府政報告 1733 2002年9月定例議会を終えて(談話)
2002年9月定例議会を終えて(談話)
2002年10月15日
日本共産党京都府会議員団
団長 西山 秀尚
1、9月26 日から開会されていた9月定例会は10月11日閉会した。
今議会は、小泉内閣がすすめる医療改悪など3兆2千億円ものあらだな負担増や「不良債権早期処理」「外形標準課税導入」など、国民に"痛み"押し付けが強行されるもとで、府民の暮らしと営業をどう守るか、このことが問われる議会であった。
わが党議員団は、府民の切実な願いにこたえ「くらし応援の府政」実現へ全力をあげた。
2、代表質問では、山田知事が「部課長・公所長会議」で「私たちの使命はあくまで府民福祉の向上を図ることにある」と述べていることから、その役割を本当に果たそうとしているのか、厳しく追求した。知事の答弁は、10月1日から実施され、お年よりに大きな不安と負担を押し付けた医療保険制度の改悪も、「持続可能で安定的な医療保険制度を構築することが必要」と「府民福祉」が破壊されることを「やむをえない」とするものであった。

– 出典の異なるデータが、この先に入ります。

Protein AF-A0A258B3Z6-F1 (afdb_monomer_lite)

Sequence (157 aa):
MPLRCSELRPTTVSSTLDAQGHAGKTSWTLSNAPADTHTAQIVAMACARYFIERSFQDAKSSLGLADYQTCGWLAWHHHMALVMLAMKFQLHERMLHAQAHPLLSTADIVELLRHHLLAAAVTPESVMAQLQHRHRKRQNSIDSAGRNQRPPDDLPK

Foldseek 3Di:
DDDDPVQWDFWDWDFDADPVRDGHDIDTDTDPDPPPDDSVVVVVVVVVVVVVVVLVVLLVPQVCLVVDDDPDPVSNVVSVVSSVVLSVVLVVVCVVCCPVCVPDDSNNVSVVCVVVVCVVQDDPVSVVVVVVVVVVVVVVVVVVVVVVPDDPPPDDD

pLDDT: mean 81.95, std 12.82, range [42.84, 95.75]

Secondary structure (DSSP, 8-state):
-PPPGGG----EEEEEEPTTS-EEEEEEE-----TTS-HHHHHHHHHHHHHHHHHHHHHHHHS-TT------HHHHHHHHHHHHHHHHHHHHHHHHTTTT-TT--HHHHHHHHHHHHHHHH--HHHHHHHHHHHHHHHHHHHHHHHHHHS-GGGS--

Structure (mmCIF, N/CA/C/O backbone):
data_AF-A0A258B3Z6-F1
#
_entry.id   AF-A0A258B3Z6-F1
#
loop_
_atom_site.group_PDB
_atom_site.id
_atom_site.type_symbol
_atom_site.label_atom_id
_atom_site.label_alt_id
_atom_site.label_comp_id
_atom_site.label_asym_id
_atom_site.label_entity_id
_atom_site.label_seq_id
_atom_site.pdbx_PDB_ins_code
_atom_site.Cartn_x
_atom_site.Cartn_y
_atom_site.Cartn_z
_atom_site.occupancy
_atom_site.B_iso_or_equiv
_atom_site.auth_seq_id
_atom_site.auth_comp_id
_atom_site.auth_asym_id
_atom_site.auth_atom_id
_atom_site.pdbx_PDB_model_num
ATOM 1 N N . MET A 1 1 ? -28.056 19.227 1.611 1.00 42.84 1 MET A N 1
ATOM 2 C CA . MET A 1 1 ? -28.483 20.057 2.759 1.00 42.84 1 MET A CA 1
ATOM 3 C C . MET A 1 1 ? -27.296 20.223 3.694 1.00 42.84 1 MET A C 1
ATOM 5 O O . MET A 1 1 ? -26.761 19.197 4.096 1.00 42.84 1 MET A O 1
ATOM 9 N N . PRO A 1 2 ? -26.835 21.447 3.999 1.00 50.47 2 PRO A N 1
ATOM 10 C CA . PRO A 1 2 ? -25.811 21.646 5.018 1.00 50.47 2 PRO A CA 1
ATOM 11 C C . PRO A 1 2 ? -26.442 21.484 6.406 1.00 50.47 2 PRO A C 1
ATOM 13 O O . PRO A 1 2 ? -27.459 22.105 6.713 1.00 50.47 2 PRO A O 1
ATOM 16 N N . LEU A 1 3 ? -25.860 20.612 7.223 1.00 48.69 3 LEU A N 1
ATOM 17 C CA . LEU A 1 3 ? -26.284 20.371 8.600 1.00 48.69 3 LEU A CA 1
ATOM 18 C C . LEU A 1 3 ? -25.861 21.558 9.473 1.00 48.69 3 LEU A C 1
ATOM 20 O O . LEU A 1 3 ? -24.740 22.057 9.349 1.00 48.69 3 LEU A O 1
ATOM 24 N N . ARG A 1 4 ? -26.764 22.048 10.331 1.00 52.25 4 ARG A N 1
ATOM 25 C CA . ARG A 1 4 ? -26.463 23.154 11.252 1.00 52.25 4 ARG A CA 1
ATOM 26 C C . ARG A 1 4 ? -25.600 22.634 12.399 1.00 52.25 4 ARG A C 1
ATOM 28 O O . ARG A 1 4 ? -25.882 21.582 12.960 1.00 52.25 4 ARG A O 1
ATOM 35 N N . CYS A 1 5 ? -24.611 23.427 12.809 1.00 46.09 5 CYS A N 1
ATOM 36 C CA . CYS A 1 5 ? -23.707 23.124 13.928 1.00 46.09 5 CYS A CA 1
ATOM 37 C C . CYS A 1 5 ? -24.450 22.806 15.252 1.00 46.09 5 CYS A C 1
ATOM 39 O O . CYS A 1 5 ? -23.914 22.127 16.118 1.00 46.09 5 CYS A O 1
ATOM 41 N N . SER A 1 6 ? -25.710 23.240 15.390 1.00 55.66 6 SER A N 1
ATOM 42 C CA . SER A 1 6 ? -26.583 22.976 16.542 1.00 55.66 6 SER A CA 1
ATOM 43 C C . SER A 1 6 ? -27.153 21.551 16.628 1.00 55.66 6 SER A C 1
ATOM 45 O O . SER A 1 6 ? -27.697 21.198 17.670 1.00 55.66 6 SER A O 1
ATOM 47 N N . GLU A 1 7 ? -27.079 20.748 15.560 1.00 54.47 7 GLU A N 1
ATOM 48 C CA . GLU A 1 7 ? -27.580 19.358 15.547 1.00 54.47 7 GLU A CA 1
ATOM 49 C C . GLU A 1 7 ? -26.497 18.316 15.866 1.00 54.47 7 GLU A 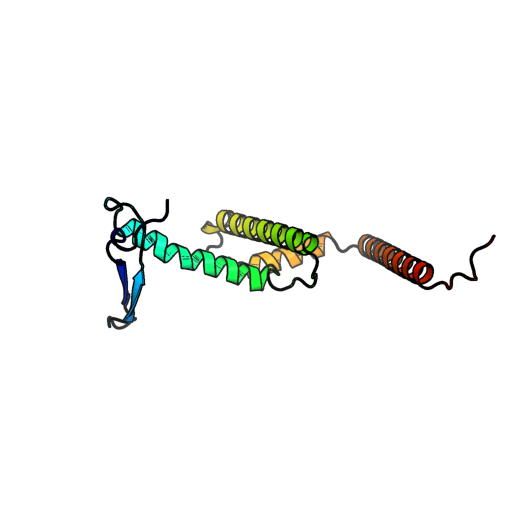C 1
ATOM 51 O O . GLU A 1 7 ? -26.793 17.136 16.047 1.00 54.47 7 GLU A O 1
ATOM 56 N N . LEU A 1 8 ? -25.243 18.751 16.009 1.00 53.97 8 LEU A N 1
ATOM 57 C CA . LEU A 1 8 ? -24.134 17.903 16.432 1.00 53.97 8 LEU A CA 1
ATOM 58 C C . LEU A 1 8 ? -24.225 17.681 17.955 1.00 53.97 8 LEU A C 1
ATOM 60 O O . LEU A 1 8 ? -24.019 18.603 18.744 1.00 53.97 8 LEU A O 1
ATOM 64 N N . ARG A 1 9 ? -24.569 16.457 18.376 1.00 55.47 9 ARG A N 1
ATOM 65 C CA . ARG A 1 9 ? -24.631 16.011 19.786 1.00 55.47 9 ARG A CA 1
ATOM 66 C C . ARG A 1 9 ? -23.438 15.106 20.150 1.00 55.47 9 ARG A C 1
ATOM 68 O O . ARG A 1 9 ? -22.700 14.689 19.262 1.00 55.47 9 ARG A O 1
ATOM 75 N N . PRO A 1 10 ? -23.147 14.924 21.454 1.00 54.91 10 PRO A N 1
ATOM 76 C CA . PRO A 1 10 ? -21.837 15.218 22.007 1.00 54.91 10 PRO A CA 1
ATOM 77 C C . PRO A 1 10 ? -20.781 14.185 21.633 1.00 54.91 10 PRO A C 1
ATOM 79 O O . PRO A 1 10 ? -20.937 12.977 21.781 1.00 54.91 10 PRO A O 1
ATOM 82 N N . THR A 1 11 ? -19.669 14.749 21.194 1.00 55.53 11 THR A N 1
ATOM 83 C CA . THR A 1 11 ? -18.304 14.397 21.547 1.00 55.53 11 THR A CA 1
ATOM 84 C C . THR A 1 11 ? -18.144 13.121 22.378 1.00 55.53 11 THR A C 1
ATOM 86 O O . THR A 1 11 ? -18.257 13.135 23.603 1.00 55.53 11 THR A O 1
ATOM 89 N N . THR A 1 12 ? -17.838 12.003 21.717 1.00 57.03 12 THR A N 1
ATOM 90 C CA . THR A 1 12 ? -17.417 10.805 22.448 1.00 57.03 12 THR A CA 1
ATOM 91 C C . THR A 1 12 ? -15.988 11.024 22.935 1.00 57.03 12 THR A C 1
ATOM 93 O O . THR A 1 12 ? -15.103 11.375 22.148 1.00 57.03 12 THR A O 1
ATOM 96 N N . VAL A 1 13 ? -15.786 10.871 24.244 1.00 60.09 13 VAL A N 1
ATOM 97 C CA . VAL A 1 13 ? -14.481 10.993 24.894 1.00 60.09 13 VAL A CA 1
ATOM 98 C C . VAL A 1 13 ? -13.855 9.613 24.974 1.00 60.09 13 VAL A C 1
ATOM 100 O O . VAL A 1 13 ? -14.380 8.731 25.648 1.00 60.09 13 VAL A O 1
ATOM 103 N N . SER A 1 14 ? -12.721 9.434 24.306 1.00 64.62 14 SER A N 1
ATOM 104 C CA . SER A 1 14 ? -11.861 8.273 24.519 1.00 64.62 14 SER A CA 1
ATOM 105 C C . SER A 1 14 ? -10.608 8.737 25.257 1.00 64.62 14 SER A C 1
ATOM 107 O O . SER A 1 14 ? -9.859 9.568 24.731 1.00 64.62 14 SER A O 1
ATOM 109 N N . SER A 1 15 ? -10.373 8.222 26.463 1.00 61.16 15 SER A N 1
ATOM 110 C CA . SER A 1 15 ? -9.105 8.384 27.177 1.00 61.16 15 SER A CA 1
ATOM 111 C C . SER A 1 15 ? -8.252 7.134 26.984 1.00 61.16 15 SER A C 1
ATOM 113 O O . SER A 1 15 ? -8.717 6.006 27.141 1.00 61.16 15 SER A O 1
ATOM 115 N N . THR A 1 16 ? -6.988 7.323 26.619 1.00 61.38 16 THR A N 1
ATOM 116 C CA . THR A 1 16 ? -5.997 6.245 26.684 1.00 61.38 16 THR A CA 1
ATOM 117 C C . THR A 1 16 ? -5.494 6.142 28.119 1.00 61.38 16 THR A C 1
ATOM 119 O O . THR A 1 16 ? -5.074 7.158 28.671 1.00 61.38 16 THR A O 1
ATOM 122 N N . LEU A 1 17 ? -5.515 4.953 28.714 1.00 65.62 17 LEU A N 1
ATOM 123 C CA . LEU A 1 17 ? -4.853 4.684 29.994 1.00 65.62 17 LEU A CA 1
ATOM 124 C C . LEU A 1 17 ? -3.386 4.334 29.723 1.00 65.62 17 LEU A C 1
ATOM 126 O O . LEU A 1 17 ? -3.095 3.623 28.759 1.00 65.62 17 LEU A O 1
ATOM 130 N N . ASP A 1 18 ? -2.465 4.855 30.530 1.00 68.19 18 ASP A N 1
ATOM 131 C CA . ASP A 1 18 ? -1.068 4.420 30.479 1.00 68.19 18 ASP A CA 1
ATOM 132 C C . ASP A 1 18 ? -0.891 3.040 31.152 1.00 68.19 18 ASP A C 1
ATOM 134 O O . ASP A 1 18 ? -1.810 2.498 31.771 1.00 68.19 18 ASP A O 1
ATOM 138 N N . ALA A 1 19 ? 0.304 2.450 31.045 1.00 63.25 19 ALA A N 1
ATOM 139 C CA . ALA A 1 19 ? 0.613 1.152 31.658 1.00 63.25 19 ALA A CA 1
ATOM 140 C C . ALA A 1 19 ? 0.548 1.158 33.204 1.00 63.25 19 ALA A C 1
ATOM 142 O O . ALA A 1 19 ? 0.630 0.097 33.818 1.00 63.25 19 ALA A O 1
ATOM 143 N N . GLN A 1 20 ? 0.418 2.334 33.829 1.00 70.75 20 GLN A N 1
ATOM 144 C CA . GLN A 1 20 ? 0.352 2.537 35.278 1.00 70.75 20 GLN A CA 1
ATOM 145 C C . GLN A 1 20 ? -1.060 2.937 35.753 1.00 70.75 20 GLN A C 1
ATOM 147 O O . GLN A 1 20 ? -1.266 3.146 36.945 1.00 70.75 20 GLN A O 1
ATOM 152 N N . GLY A 1 21 ? -2.045 2.998 34.848 1.00 63.91 21 GLY A N 1
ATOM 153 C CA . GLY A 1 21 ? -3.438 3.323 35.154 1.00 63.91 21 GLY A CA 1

また、府の調査でも3600人を超える待機者がある特別養護老人ホーム建設についても「全国トップレベルの補助や融資制度で推進している」とし、保険料・利用料の減免についても「現行制度の活用で」とまったく冷たい答弁であった。
さらに、府の責任が問われているホームヘルパー養成講座で被害を受けた受講生への救済策についても、他府県がおこなっている補講費用の援助や府県の責任での補講は行わず、本人負担による「補講の斡旋をおこなっている」とこたえるなど、「私たちの使命は福祉の向上」といいながら、その実態は程遠いものであることを示した。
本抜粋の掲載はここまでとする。